Terminata la parca cena, messi a letto i bambini più grandicelli, le donne e gli uomini si riunivano nella stalla. Le donne che andavano a “filò” di solito si portavano dietro qualcosa da fare: el córlo e la corléta per filare la lana, oppure il guindolo per far e disfare le matasse, aghi e filo per repessare, ferri da calze o da maglie. Le giovani donne, se erano da marito, procuravano di mettersi a posto la dota; gli uomini badavano ad aggiustare attrezzi da lavoro o a fabbricar qualche arnese utile per la casa e per la stalla, come sìsti, dèrli, restéi, forche, scagni da mòndare, ecc. Poi c’era il solito “letterato” che leggeva a puntate qualche libro famoso, oppure raccontava fatti accaduti o sentiti narrare da altri, spesso stravolgendone i contenuti. A quel tempo era la terza elementare il massimo dei titoli di studio che si potevano acquisire, magari frequentando la scuola per sette-otto anni, e la gente comune non conosceva molto di più di ciò che si raccontava nei filò. Il filò talvolta degenerava occasione di maldicenze e di pettegolezzi, specialmente sulle ore tarde, quando i ragazzi erano già stati avviati a letto, tuttavia si deve riconoscere che, per quei tempi, fu il principale canale di trasmissione e di diffusione di cultura. Di quella povera cultura di allora, beninteso, ma sempre di una forma di cultura si trattava; semplice, povera, ma era la nostra.
Infine, quando tutta l’assemblea era presente e prima che i più giovani tagliassero la corda per sottrarsi alla recitazione delle preghiere, la donna più anziana — di solito la padrona della stalla — la tacàva la Corona e drìo man Litanie, dala prima al’ultima, con tutte le invocazioni, accompagnate da una lunga sequenza di rechiemetèrna e preghiere in ricordo di gente della contrada e del paese, recitate in latino, che a voler ripeterne qualcuna si rischia la scomunica. Un breve florilegio: Ave Maria ména teco, santi mero, mena futo, venti mero. Santa mia, mena diei, mora mora, mori ame. Qualche burlone si dilettava pure con le parodie: In nomine pali et fili et strope par conservar senpre sane le vixele nostre…

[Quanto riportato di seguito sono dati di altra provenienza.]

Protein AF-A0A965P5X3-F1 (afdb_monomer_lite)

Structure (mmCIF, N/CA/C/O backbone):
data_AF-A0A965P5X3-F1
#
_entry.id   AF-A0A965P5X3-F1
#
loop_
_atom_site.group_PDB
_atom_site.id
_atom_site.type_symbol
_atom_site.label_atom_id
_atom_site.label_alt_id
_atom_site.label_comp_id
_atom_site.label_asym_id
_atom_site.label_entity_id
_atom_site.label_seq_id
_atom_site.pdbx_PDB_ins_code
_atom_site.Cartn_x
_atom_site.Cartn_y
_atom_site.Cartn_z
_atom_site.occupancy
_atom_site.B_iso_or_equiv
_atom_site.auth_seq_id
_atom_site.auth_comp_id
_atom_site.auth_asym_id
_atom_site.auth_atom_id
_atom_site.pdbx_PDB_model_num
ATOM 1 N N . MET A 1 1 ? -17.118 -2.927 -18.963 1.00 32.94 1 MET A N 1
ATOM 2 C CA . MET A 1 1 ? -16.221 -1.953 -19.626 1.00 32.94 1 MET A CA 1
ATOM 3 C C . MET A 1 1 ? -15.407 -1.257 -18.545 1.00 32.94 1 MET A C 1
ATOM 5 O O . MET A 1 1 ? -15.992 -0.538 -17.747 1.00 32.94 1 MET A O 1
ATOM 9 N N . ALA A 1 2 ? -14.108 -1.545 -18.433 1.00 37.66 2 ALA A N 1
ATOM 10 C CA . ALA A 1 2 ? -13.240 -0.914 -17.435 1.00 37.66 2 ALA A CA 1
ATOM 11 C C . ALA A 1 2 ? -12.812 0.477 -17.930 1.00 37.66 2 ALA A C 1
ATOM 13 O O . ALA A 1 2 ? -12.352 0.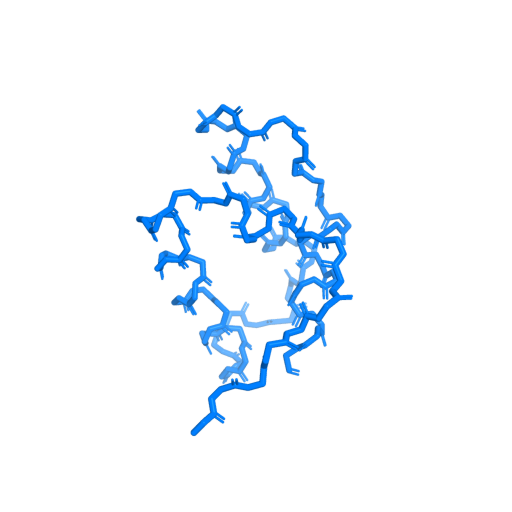613 -19.062 1.00 37.66 2 ALA A O 1
ATOM 14 N N . ALA A 1 3 ? -13.000 1.507 -17.106 1.00 44.66 3 ALA A N 1
ATOM 15 C CA . ALA A 1 3 ? -12.617 2.875 -17.434 1.00 44.66 3 ALA A CA 1
ATOM 16 C C . ALA A 1 3 ? -11.090 2.983 -17.585 1.00 44.66 3 ALA A C 1
ATOM 18 O O . ALA A 1 3 ? -10.350 2.780 -16.620 1.00 44.66 3 ALA A O 1
ATOM 19 N N . VAL A 1 4 ? -10.621 3.319 -18.790 1.00 48.47 4 VAL A N 1
ATOM 20 C CA . VAL A 1 4 ? -9.215 3.654 -19.046 1.00 48.47 4 VAL A CA 1
ATOM 21 C C . VAL A 1 4 ? -8.916 4.982 -18.353 1.00 48.47 4 VAL A C 1
ATOM 23 O O . VAL A 1 4 ? -9.414 6.038 -18.740 1.00 48.47 4 VAL A O 1
ATOM 26 N N . ARG A 1 5 ? -8.132 4.932 -17.275 1.00 54.62 5 ARG A N 1
ATOM 27 C CA . ARG A 1 5 ? -7.671 6.125 -16.559 1.00 54.62 5 ARG A CA 1
ATOM 28 C C . ARG A 1 5 ? -6.495 6.737 -17.331 1.00 54.62 5 ARG A C 1
ATOM 30 O O . ARG A 1 5 ? -5.391 6.214 -17.285 1.00 54.62 5 ARG A O 1
ATOM 37 N N . HIS A 1 6 ? -6.727 7.857 -18.018 1.00 48.28 6 HIS A N 1
ATOM 38 C CA . HIS A 1 6 ? -5.709 8.641 -18.740 1.00 48.28 6 HIS A CA 1
ATOM 39 C C . HIS A 1 6 ? -4.849 9.509 -17.795 1.00 48.28 6 HIS A C 1
ATOM 41 O O . HIS A 1 6 ? -4.797 10.730 -17.927 1.00 48.28 6 HIS A O 1
ATOM 47 N N . GLY A 1 7 ? -4.207 8.892 -16.801 1.00 56.03 7 GLY A N 1
ATOM 48 C CA . GLY A 1 7 ? -3.216 9.544 -15.937 1.00 56.03 7 GLY A CA 1
ATOM 49 C C . GLY A 1 7 ? -1.809 8.993 -16.189 1.00 56.03 7 GLY A C 1
ATOM 50 O O . GLY A 1 7 ? -1.681 7.913 -16.766 1.00 56.03 7 GLY A O 1
ATOM 51 N N . PRO A 1 8 ? -0.737 9.691 -15.766 1.00 55.94 8 PRO A N 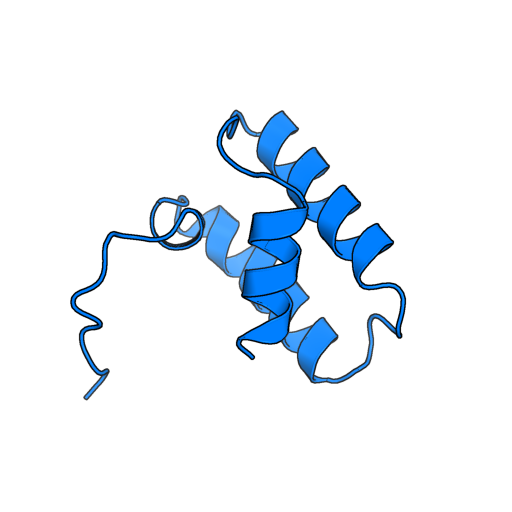1
ATOM 52 C CA . PRO A 1 8 ? 0.594 9.094 -15.748 1.00 55.94 8 PRO A CA 1
ATOM 53 C C . PRO A 1 8 ? 0.552 7.797 -14.931 1.00 55.94 8 PRO A C 1
ATOM 55 O O . PRO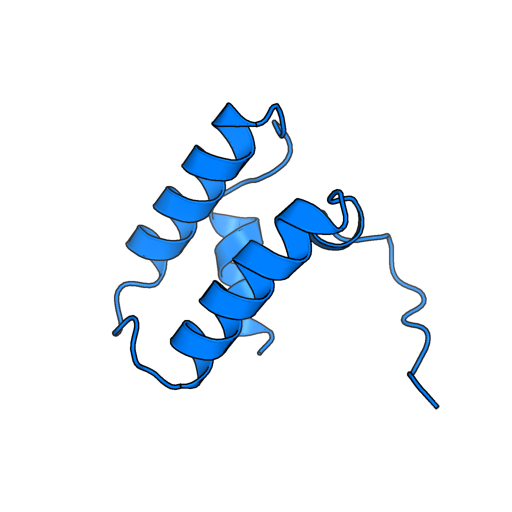 A 1 8 ? 0.068 7.807 -13.797 1.00 55.94 8 PRO A O 1
ATOM 58 N N . ALA A 1 9 ? 1.051 6.700 -15.512 1.00 62.94 9 ALA A N 1
ATOM 59 C CA . ALA A 1 9 ? 1.056 5.390 -14.868 1.00 62.94 9 ALA A CA 1
ATOM 60 C C . ALA A 1 9 ? 1.705 5.492 -13.482 1.00 62.94 9 ALA A C 1
ATOM 62 O O . ALA A 1 9 ? 2.885 5.860 -13.358 1.00 62.94 9 ALA A 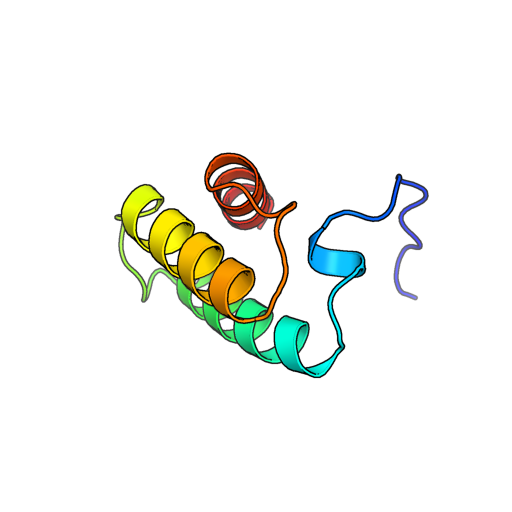O 1
ATOM 63 N N . THR A 1 10 ? 0.916 5.194 -12.451 1.00 76.94 10 THR A N 1
ATOM 64 C CA . THR A 1 10 ? 1.346 5.175 -11.053 1.00 76.94 10 THR A CA 1
ATOM 65 C C . THR A 1 10 ? 2.408 4.099 -10.840 1.00 76.94 10 THR A C 1
ATOM 67 O O . THR A 1 10 ? 2.531 3.167 -11.633 1.00 76.94 10 THR A O 1
ATOM 70 N N . TRP A 1 11 ? 3.188 4.196 -9.760 1.00 83.69 11 TRP A N 1
ATOM 71 C CA . TRP A 1 11 ? 4.201 3.182 -9.434 1.00 83.69 11 TRP A CA 1
ATOM 72 C C . TRP A 1 11 ? 3.612 1.760 -9.408 1.00 83.69 11 TRP A C 1
ATOM 74 O O . TRP A 1 11 ? 4.263 0.829 -9.862 1.00 83.69 11 TRP A O 1
ATOM 84 N N . TYR A 1 12 ? 2.358 1.618 -8.963 1.00 82.56 12 TYR A N 1
ATOM 85 C CA . TYR A 1 12 ? 1.618 0.357 -8.921 1.00 82.56 12 TYR A CA 1
ATOM 86 C C . TYR A 1 12 ? 1.324 -0.207 -10.327 1.00 82.56 12 TYR A C 1
ATOM 88 O O . TYR A 1 12 ? 1.423 -1.407 -10.558 1.00 82.56 12 TYR A O 1
ATOM 96 N N . GLU A 1 13 ? 1.034 0.650 -11.309 1.00 81.06 13 GLU A N 1
ATOM 97 C CA . GLU A 1 13 ? 0.789 0.230 -12.699 1.00 81.06 13 GLU A CA 1
ATOM 98 C C . GLU A 1 13 ? 2.073 -0.181 -13.433 1.00 81.06 13 GLU A C 1
ATOM 100 O O . GLU A 1 13 ? 2.015 -0.915 -14.419 1.00 81.06 13 GLU A O 1
ATOM 105 N N . ARG A 1 14 ? 3.234 0.265 -12.940 1.00 80.44 14 ARG A N 1
ATOM 106 C CA . ARG A 1 14 ? 4.559 -0.101 -13.467 1.00 80.44 14 ARG A CA 1
ATOM 107 C C . ARG A 1 14 ? 5.067 -1.441 -12.936 1.00 80.44 14 ARG A C 1
ATOM 109 O O . ARG A 1 14 ? 6.090 -1.927 -13.406 1.00 80.44 14 ARG A O 1
ATOM 116 N N . LEU A 1 15 ? 4.375 -2.028 -11.962 1.00 81.31 15 LEU A N 1
ATOM 117 C CA . LEU A 1 15 ? 4.755 -3.303 -11.367 1.00 81.31 15 LEU A CA 1
ATOM 118 C C . LEU A 1 15 ? 4.598 -4.456 -12.353 1.00 81.31 15 LEU A C 1
ATOM 120 O O . LEU A 1 15 ? 3.667 -4.462 -13.161 1.00 81.31 15 LEU A O 1
ATOM 124 N N . ALA A 1 16 ? 5.438 -5.480 -12.220 1.00 82.00 16 ALA A N 1
ATOM 125 C CA . ALA A 1 16 ? 5.160 -6.779 -12.823 1.00 82.00 16 ALA A CA 1
ATOM 126 C C . ALA A 1 16 ? 3.804 -7.318 -12.313 1.00 82.00 16 ALA A C 1
ATOM 128 O O . ALA A 1 16 ? 3.442 -7.028 -11.167 1.00 82.00 16 ALA A O 1
ATOM 129 N N . PRO A 1 17 ? 3.051 -8.081 -13.129 1.00 82.19 17 PRO A N 1
ATOM 130 C CA . PRO A 1 17 ? 1.746 -8.624 -12.739 1.00 82.19 17 PRO A CA 1
ATOM 131 C C . PRO A 1 17 ? 1.794 -9.369 -11.400 1.00 82.19 17 PRO A C 1
ATOM 133 O O . PRO A 1 17 ? 0.978 -9.102 -10.526 1.00 82.19 17 PRO A O 1
ATOM 136 N N . GLU A 1 18 ? 2.841 -10.169 -11.194 1.00 82.31 18 GLU A N 1
ATOM 137 C CA . GLU A 1 18 ? 3.067 -10.967 -9.983 1.00 82.31 18 GLU A CA 1
ATOM 138 C C . GLU A 1 18 ? 3.109 -10.105 -8.708 1.00 82.31 18 GLU A C 1
ATOM 140 O O . GLU A 1 18 ? 2.579 -10.470 -7.662 1.00 82.31 18 GLU A O 1
ATOM 145 N N . HIS A 1 19 ? 3.709 -8.913 -8.777 1.00 83.81 19 HIS A N 1
ATOM 146 C CA . HIS A 1 19 ? 3.774 -8.002 -7.630 1.00 83.81 19 HIS A CA 1
ATOM 147 C C . HIS A 1 19 ? 2.463 -7.250 -7.401 1.00 83.81 19 HIS A C 1
ATOM 149 O O . HIS A 1 19 ? 2.198 -6.825 -6.277 1.00 83.81 19 HIS A O 1
ATOM 155 N N . ARG A 1 20 ? 1.643 -7.074 -8.444 1.00 87.38 20 ARG A N 1
ATOM 156 C CA . ARG A 1 20 ? 0.319 -6.455 -8.303 1.00 87.38 20 ARG A CA 1
ATOM 157 C C . ARG A 1 20 ? -0.630 -7.378 -7.565 1.00 87.38 20 ARG A C 1
ATOM 159 O O . ARG A 1 20 ? -1.287 -6.903 -6.652 1.00 87.38 20 ARG A O 1
ATOM 166 N N . GLU A 1 21 ? -0.628 -8.670 -7.887 1.00 86.88 21 GLU A N 1
ATOM 167 C CA . GLU A 1 21 ? -1.493 -9.664 -7.238 1.00 86.88 21 GLU A CA 1
ATOM 168 C C . GLU A 1 21 ? -1.257 -9.725 -5.721 1.00 86.88 21 GLU A C 1
ATOM 170 O O . GLU A 1 21 ? -2.204 -9.672 -4.935 1.00 86.88 21 GLU A O 1
ATOM 175 N N . GLU A 1 22 ? 0.011 -9.740 -5.292 1.00 86.19 22 GLU A N 1
ATOM 176 C CA . GLU A 1 22 ? 0.362 -9.684 -3.866 1.00 86.19 22 GLU A CA 1
ATOM 177 C C . GLU A 1 22 ? -0.146 -8.397 -3.195 1.00 86.19 22 GLU A C 1
ATOM 179 O O . GLU A 1 22 ? -0.683 -8.425 -2.084 1.00 86.19 22 GLU A O 1
ATOM 184 N N . LEU A 1 23 ? 0.013 -7.251 -3.860 1.00 87.69 23 LEU A N 1
ATOM 185 C CA . LEU A 1 23 ? -0.440 -5.967 -3.330 1.00 87.69 23 LEU A CA 1
ATOM 186 C C . LEU A 1 23 ? -1.964 -5.851 -3.330 1.00 87.69 23 LEU A C 1
ATOM 188 O O . LEU A 1 23 ? -2.513 -5.261 -2.405 1.00 87.69 23 LEU A O 1
ATOM 192 N N . ASP A 1 24 ? -2.658 -6.430 -4.303 1.00 89.31 24 ASP A N 1
ATOM 193 C CA . ASP A 1 24 ? -4.118 -6.456 -4.343 1.00 89.31 24 ASP A CA 1
ATOM 194 C C . ASP A 1 24 ? -4.691 -7.268 -3.189 1.00 89.31 24 ASP A C 1
ATOM 196 O O . ASP A 1 24 ? -5.638 -6.816 -2.547 1.00 89.31 24 ASP A O 1
ATOM 200 N N . ALA A 1 25 ? -4.072 -8.401 -2.846 1.00 89.25 25 ALA A N 1
ATOM 201 C CA . ALA A 1 25 ? -4.443 -9.164 -1.658 1.00 89.25 25 ALA A CA 1
ATOM 202 C C . ALA A 1 25 ? -4.260 -8.335 -0.374 1.00 89.25 25 ALA A C 1
ATOM 204 O O . ALA A 1 25 ? -5.159 -8.269 0.467 1.00 89.25 25 ALA A O 1
ATOM 205 N N . ILE A 1 26 ? -3.129 -7.630 -0.245 1.00 88.50 26 ILE A N 1
ATOM 206 C CA . ILE A 1 26 ? -2.875 -6.729 0.891 1.00 88.50 26 ILE A CA 1
ATOM 207 C C . ILE A 1 26 ? -3.903 -5.592 0.928 1.00 88.50 26 ILE A C 1
ATOM 209 O O . ILE A 1 26 ? -4.394 -5.229 1.998 1.00 88.50 26 ILE A O 1
ATOM 213 N N . LYS A 1 27 ? -4.250 -5.026 -0.230 1.00 87.75 27 LYS A N 1
ATOM 214 C CA . LYS A 1 27 ? -5.233 -3.948 -0.340 1.00 87.75 27 LYS A CA 1
ATOM 215 C C . LYS A 1 27 ? -6.634 -4.420 0.021 1.00 87.75 27 LYS A C 1
ATOM 217 O O . LYS A 1 27 ? -7.326 -3.713 0.743 1.00 87.75 27 LYS A O 1
ATOM 222 N N . ALA A 1 28 ? -7.029 -5.612 -0.417 1.00 88.75 28 ALA A N 1
ATOM 223 C CA . ALA A 1 28 ? -8.304 -6.215 -0.053 1.00 88.75 28 ALA A CA 1
ATOM 224 C C . ALA A 1 28 ? -8.408 -6.416 1.467 1.00 88.75 28 ALA A C 1
ATOM 226 O O . ALA A 1 28 ? -9.387 -5.982 2.069 1.00 88.75 28 ALA A O 1
ATOM 227 N N . ALA A 1 29 ? -7.367 -6.966 2.102 1.00 87.25 29 ALA A N 1
ATOM 228 C CA . ALA A 1 29 ? -7.317 -7.140 3.556 1.00 87.25 29 ALA A CA 1
ATOM 229 C C . ALA A 1 29 ? -7.296 -5.796 4.317 1.00 87.25 29 ALA A C 1
ATOM 231 O O . ALA A 1 29 ? -7.876 -5.670 5.398 1.00 87.25 29 ALA A O 1
ATOM 232 N N . TRP A 1 30 ? -6.665 -4.761 3.750 1.00 87.12 30 TRP A N 1
ATOM 233 C CA . TRP A 1 30 ? -6.715 -3.398 4.287 1.00 87.12 30 TRP A CA 1
ATOM 234 C C . TRP A 1 30 ? -8.133 -2.817 4.229 1.00 87.12 30 TRP A C 1
ATOM 236 O O . TRP A 1 30 ? -8.631 -2.325 5.240 1.00 87.12 30 TRP A O 1
ATOM 246 N N . THR A 1 31 ? -8.798 -2.905 3.076 1.00 85.50 31 THR A N 1
ATOM 247 C CA . THR A 1 31 ? -10.168 -2.408 2.877 1.00 85.50 31 THR A CA 1
ATOM 248 C C . THR A 1 31 ? -11.188 -3.178 3.718 1.00 85.50 31 THR A C 1
ATOM 250 O O . THR A 1 31 ? -12.134 -2.580 4.222 1.00 85.50 31 THR A O 1
ATOM 253 N N . ALA A 1 32 ? -10.971 -4.476 3.938 1.00 86.94 32 ALA A N 1
ATOM 254 C CA . ALA A 1 32 ? -11.775 -5.296 4.844 1.00 86.94 32 ALA A CA 1
ATOM 255 C C . ALA A 1 32 ? -11.558 -4.959 6.335 1.00 86.94 32 ALA A C 1
ATOM 257 O O . ALA A 1 32 ? -12.304 -5.430 7.189 1.00 86.94 32 ALA A O 1
ATOM 258 N N . GLY A 1 33 ? -10.549 -4.143 6.665 1.00 85.00 33 GLY A N 1
ATOM 259 C CA . GLY A 1 33 ? -10.210 -3.769 8.040 1.00 85.00 33 GLY A CA 1
ATOM 260 C C . GLY A 1 33 ? -9.419 -4.832 8.811 1.00 85.00 33 GLY A C 1
ATOM 261 O O . GLY A 1 33 ? -9.132 -4.637 9.992 1.00 85.00 33 GLY A O 1
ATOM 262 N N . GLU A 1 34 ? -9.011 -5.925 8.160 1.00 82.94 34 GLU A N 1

Granca da métare col Grande Fratello VIP vardà al caldo stravacà in poltrona e col telecomando de bojo…
Io il filò non l'ho vissuto, ma mi sarebbe piaciuto tanto viverlo. Lo hai descritto in una tal maniera che leggendolo mi sembrava di essere lá. Grazie Gianni per tutti questi bellissimi racconti.
RispondiEliminaMia mamma mi ha raccontato questi momenti di vita nei quali preparava la sua dote, prima di sposarsi. Ho tenuto per ricordo le lenzuole, o le camicie ricamate a mano. Non so come facevano con la poca luce che c'era nelle stalle, dove trovavano, almeno un po di calore.